Material shown: Begin

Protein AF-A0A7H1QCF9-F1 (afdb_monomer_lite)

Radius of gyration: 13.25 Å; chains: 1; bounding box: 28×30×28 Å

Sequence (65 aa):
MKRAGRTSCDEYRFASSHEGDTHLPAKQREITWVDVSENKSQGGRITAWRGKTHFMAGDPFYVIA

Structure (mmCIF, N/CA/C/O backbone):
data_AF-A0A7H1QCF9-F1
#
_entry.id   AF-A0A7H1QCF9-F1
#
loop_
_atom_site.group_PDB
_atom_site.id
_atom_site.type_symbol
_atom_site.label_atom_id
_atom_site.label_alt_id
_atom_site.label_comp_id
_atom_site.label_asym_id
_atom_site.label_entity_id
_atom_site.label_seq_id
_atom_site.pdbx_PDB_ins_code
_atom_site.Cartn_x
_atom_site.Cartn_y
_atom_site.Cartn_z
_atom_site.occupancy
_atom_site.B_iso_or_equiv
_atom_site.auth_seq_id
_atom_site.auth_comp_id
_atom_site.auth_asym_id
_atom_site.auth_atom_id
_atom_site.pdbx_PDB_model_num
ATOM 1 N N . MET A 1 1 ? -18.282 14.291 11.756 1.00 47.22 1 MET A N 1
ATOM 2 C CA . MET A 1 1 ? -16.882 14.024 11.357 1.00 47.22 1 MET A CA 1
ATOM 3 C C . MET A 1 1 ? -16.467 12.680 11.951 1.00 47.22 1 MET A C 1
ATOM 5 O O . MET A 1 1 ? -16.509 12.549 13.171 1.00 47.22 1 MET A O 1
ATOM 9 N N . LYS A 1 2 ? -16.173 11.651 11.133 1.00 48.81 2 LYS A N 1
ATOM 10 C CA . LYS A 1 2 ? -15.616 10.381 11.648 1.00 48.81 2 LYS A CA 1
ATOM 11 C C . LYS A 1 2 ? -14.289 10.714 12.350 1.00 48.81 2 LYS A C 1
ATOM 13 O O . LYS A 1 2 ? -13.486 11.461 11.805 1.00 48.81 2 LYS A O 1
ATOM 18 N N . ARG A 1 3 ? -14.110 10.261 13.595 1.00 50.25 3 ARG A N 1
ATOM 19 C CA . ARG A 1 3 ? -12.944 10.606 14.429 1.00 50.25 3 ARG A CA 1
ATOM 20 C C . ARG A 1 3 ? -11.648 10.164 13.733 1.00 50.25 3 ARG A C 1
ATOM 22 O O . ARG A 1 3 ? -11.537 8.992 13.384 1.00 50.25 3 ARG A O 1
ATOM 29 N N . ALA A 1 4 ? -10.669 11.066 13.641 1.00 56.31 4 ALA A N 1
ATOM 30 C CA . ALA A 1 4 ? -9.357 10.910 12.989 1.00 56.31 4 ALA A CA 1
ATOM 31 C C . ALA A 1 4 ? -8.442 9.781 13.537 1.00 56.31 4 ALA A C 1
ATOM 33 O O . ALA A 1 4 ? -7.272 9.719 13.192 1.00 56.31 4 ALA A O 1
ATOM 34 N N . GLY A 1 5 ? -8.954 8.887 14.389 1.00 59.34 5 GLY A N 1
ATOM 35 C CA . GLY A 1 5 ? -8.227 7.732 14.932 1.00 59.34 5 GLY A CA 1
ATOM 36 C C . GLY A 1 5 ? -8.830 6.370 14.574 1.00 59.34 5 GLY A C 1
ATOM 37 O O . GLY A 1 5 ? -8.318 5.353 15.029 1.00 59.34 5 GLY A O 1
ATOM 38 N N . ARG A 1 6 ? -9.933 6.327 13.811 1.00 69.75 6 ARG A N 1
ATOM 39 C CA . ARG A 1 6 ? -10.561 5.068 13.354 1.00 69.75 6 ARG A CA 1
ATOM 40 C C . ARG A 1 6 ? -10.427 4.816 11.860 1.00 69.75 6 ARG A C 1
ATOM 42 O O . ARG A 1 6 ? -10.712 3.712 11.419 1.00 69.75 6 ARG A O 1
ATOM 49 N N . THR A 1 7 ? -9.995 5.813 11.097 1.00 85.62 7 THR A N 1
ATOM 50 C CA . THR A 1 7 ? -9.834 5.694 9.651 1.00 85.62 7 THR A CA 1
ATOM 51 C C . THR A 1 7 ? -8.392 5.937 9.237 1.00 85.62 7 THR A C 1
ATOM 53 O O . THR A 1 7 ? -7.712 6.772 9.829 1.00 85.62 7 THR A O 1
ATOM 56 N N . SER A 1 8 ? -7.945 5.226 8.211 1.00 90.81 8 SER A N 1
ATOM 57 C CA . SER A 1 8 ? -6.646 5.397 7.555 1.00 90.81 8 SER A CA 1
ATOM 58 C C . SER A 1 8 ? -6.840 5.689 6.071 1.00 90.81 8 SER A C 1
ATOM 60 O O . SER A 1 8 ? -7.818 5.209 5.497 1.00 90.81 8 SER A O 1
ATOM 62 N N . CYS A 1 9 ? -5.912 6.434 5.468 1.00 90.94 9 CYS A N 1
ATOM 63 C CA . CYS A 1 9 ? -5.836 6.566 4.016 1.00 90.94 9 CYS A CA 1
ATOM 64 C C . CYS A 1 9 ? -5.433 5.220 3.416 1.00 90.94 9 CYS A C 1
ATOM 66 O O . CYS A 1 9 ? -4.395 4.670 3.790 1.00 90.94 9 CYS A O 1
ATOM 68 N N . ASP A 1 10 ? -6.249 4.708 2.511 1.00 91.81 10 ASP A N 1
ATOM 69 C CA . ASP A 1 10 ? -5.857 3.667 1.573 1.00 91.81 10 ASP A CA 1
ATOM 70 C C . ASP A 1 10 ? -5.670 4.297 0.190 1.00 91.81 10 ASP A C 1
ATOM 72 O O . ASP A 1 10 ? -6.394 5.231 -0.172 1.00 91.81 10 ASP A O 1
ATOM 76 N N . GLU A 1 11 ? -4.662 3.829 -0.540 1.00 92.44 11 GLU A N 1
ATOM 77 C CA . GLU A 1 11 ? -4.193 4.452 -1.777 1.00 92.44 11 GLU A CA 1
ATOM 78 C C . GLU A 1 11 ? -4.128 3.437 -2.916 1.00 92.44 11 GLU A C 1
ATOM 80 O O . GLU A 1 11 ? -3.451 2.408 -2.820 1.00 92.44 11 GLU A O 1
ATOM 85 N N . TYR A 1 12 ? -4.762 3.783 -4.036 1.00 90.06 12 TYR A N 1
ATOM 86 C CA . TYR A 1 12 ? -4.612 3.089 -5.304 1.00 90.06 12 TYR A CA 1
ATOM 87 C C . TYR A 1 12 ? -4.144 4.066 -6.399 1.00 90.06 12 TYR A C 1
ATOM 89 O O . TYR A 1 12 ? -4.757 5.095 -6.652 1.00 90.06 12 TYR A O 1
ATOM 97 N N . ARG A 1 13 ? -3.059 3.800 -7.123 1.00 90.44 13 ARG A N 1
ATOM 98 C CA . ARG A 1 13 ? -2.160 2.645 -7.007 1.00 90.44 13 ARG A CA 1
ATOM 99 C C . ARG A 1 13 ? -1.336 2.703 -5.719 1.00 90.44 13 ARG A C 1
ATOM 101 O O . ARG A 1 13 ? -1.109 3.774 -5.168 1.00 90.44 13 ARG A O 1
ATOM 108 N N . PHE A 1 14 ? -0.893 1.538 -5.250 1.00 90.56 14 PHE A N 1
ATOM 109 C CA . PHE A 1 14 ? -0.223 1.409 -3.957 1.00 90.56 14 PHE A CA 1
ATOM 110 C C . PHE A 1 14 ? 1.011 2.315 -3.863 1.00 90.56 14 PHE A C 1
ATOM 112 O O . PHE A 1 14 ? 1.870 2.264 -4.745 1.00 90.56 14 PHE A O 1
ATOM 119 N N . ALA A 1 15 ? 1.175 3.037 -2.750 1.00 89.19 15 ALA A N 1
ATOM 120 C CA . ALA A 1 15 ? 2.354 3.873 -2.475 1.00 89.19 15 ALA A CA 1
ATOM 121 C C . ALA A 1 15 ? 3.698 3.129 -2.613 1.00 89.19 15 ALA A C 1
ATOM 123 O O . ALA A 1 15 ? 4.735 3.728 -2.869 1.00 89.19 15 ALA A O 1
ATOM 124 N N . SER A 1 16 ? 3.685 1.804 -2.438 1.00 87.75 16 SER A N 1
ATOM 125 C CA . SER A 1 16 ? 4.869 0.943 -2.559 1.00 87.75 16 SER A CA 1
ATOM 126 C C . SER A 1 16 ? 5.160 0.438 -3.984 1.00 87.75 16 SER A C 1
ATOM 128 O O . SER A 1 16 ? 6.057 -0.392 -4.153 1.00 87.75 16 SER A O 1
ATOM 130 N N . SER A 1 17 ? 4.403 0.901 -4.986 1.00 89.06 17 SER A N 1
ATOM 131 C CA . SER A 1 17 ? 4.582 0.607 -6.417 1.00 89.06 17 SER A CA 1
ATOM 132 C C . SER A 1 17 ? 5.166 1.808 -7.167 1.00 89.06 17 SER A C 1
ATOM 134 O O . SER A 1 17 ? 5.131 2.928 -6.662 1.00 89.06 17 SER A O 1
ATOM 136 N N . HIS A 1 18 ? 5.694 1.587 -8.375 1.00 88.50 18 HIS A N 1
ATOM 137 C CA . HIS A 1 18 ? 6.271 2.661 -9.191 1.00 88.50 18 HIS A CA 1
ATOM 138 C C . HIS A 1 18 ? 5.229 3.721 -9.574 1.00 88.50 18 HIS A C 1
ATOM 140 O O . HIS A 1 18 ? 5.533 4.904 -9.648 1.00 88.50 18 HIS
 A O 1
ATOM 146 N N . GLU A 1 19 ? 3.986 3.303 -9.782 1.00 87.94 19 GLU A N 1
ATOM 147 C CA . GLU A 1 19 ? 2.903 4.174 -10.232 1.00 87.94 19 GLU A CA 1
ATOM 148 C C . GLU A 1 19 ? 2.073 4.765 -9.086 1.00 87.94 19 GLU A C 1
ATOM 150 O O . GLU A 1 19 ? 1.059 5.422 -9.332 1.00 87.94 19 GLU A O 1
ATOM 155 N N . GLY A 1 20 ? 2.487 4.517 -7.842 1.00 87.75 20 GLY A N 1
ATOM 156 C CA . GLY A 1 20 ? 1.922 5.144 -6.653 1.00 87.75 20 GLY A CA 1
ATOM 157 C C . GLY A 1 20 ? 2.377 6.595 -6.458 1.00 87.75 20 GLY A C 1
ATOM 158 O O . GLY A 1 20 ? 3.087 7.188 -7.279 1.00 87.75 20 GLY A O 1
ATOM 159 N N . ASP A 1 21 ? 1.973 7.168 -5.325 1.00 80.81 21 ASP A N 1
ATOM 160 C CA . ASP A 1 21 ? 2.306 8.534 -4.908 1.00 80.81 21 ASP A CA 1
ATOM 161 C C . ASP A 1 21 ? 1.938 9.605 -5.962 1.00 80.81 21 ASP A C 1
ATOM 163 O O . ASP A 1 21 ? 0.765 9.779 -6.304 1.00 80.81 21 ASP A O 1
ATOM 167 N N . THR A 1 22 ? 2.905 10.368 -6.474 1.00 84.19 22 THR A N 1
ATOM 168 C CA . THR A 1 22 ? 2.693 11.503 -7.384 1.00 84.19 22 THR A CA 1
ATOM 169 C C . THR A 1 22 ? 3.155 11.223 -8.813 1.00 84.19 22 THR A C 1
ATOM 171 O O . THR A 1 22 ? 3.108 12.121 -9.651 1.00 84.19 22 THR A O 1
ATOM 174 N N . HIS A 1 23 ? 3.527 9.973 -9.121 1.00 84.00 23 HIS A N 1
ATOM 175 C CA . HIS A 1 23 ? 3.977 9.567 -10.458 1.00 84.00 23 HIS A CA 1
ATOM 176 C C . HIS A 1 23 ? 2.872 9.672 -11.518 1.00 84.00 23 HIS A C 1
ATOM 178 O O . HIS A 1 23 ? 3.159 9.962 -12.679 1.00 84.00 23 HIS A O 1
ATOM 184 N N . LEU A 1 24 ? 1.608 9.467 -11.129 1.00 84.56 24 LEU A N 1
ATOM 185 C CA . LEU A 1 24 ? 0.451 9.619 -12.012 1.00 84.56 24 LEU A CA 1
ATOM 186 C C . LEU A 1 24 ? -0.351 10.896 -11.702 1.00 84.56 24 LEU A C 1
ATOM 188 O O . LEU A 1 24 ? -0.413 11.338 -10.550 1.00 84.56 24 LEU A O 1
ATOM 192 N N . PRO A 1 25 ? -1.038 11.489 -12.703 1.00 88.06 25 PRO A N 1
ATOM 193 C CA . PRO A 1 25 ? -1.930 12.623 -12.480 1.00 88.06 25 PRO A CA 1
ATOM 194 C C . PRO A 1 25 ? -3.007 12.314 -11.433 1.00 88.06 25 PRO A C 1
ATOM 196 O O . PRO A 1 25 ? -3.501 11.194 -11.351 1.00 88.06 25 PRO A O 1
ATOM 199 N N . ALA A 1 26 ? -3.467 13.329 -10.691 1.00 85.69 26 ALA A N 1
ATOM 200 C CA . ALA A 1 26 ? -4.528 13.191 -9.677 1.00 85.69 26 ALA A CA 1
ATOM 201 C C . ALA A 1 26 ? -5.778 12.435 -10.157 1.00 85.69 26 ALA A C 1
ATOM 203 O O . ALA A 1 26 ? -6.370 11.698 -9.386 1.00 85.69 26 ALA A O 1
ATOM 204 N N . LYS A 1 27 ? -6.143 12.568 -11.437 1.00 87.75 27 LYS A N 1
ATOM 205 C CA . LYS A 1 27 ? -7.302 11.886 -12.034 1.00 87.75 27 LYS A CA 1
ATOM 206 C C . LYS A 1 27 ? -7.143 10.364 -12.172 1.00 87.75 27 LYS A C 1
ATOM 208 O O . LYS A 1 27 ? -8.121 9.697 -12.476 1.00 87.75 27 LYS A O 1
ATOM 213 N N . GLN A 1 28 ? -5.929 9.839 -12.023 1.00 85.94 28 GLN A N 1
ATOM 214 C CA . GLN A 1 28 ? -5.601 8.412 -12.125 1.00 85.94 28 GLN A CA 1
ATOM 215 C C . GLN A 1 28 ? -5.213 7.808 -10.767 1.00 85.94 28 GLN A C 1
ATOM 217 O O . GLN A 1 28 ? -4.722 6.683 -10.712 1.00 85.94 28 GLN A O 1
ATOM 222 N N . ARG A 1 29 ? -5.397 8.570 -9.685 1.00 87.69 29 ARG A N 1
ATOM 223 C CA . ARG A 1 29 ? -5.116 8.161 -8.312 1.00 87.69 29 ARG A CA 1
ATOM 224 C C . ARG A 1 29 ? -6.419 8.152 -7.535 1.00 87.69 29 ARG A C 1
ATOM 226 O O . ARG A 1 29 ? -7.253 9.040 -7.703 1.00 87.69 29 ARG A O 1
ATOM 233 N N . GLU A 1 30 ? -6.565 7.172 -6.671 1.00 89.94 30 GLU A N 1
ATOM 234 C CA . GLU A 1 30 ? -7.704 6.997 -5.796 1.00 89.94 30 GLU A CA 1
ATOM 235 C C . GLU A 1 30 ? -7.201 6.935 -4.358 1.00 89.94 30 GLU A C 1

Material shown: End

» Task prompt:
From the records above, transcribe without alteration every line from the one with "ATOM 86 C CA" to the one with "ATOM 97 N N", inclusive.

» Response:
ATOM 86 C CA . TYR A 1 12 ? -4.612 3.089 -5.304 1.00 90.06 12 TYR A CA 1
ATOM 87 C C . TYR A 1 12 ? -4.144 4.066 -6.399 1.00 90.06 12 TYR A C 1
ATOM 89 O O . TYR A 1 12 ? -4.757 5.095 -6.652 1.00 90.06 12 TYR A O 1
ATOM 97 N N . ARG A 1 13 ? -3.059 3.800 -7.123 1.00 90.44 13 ARG A N 1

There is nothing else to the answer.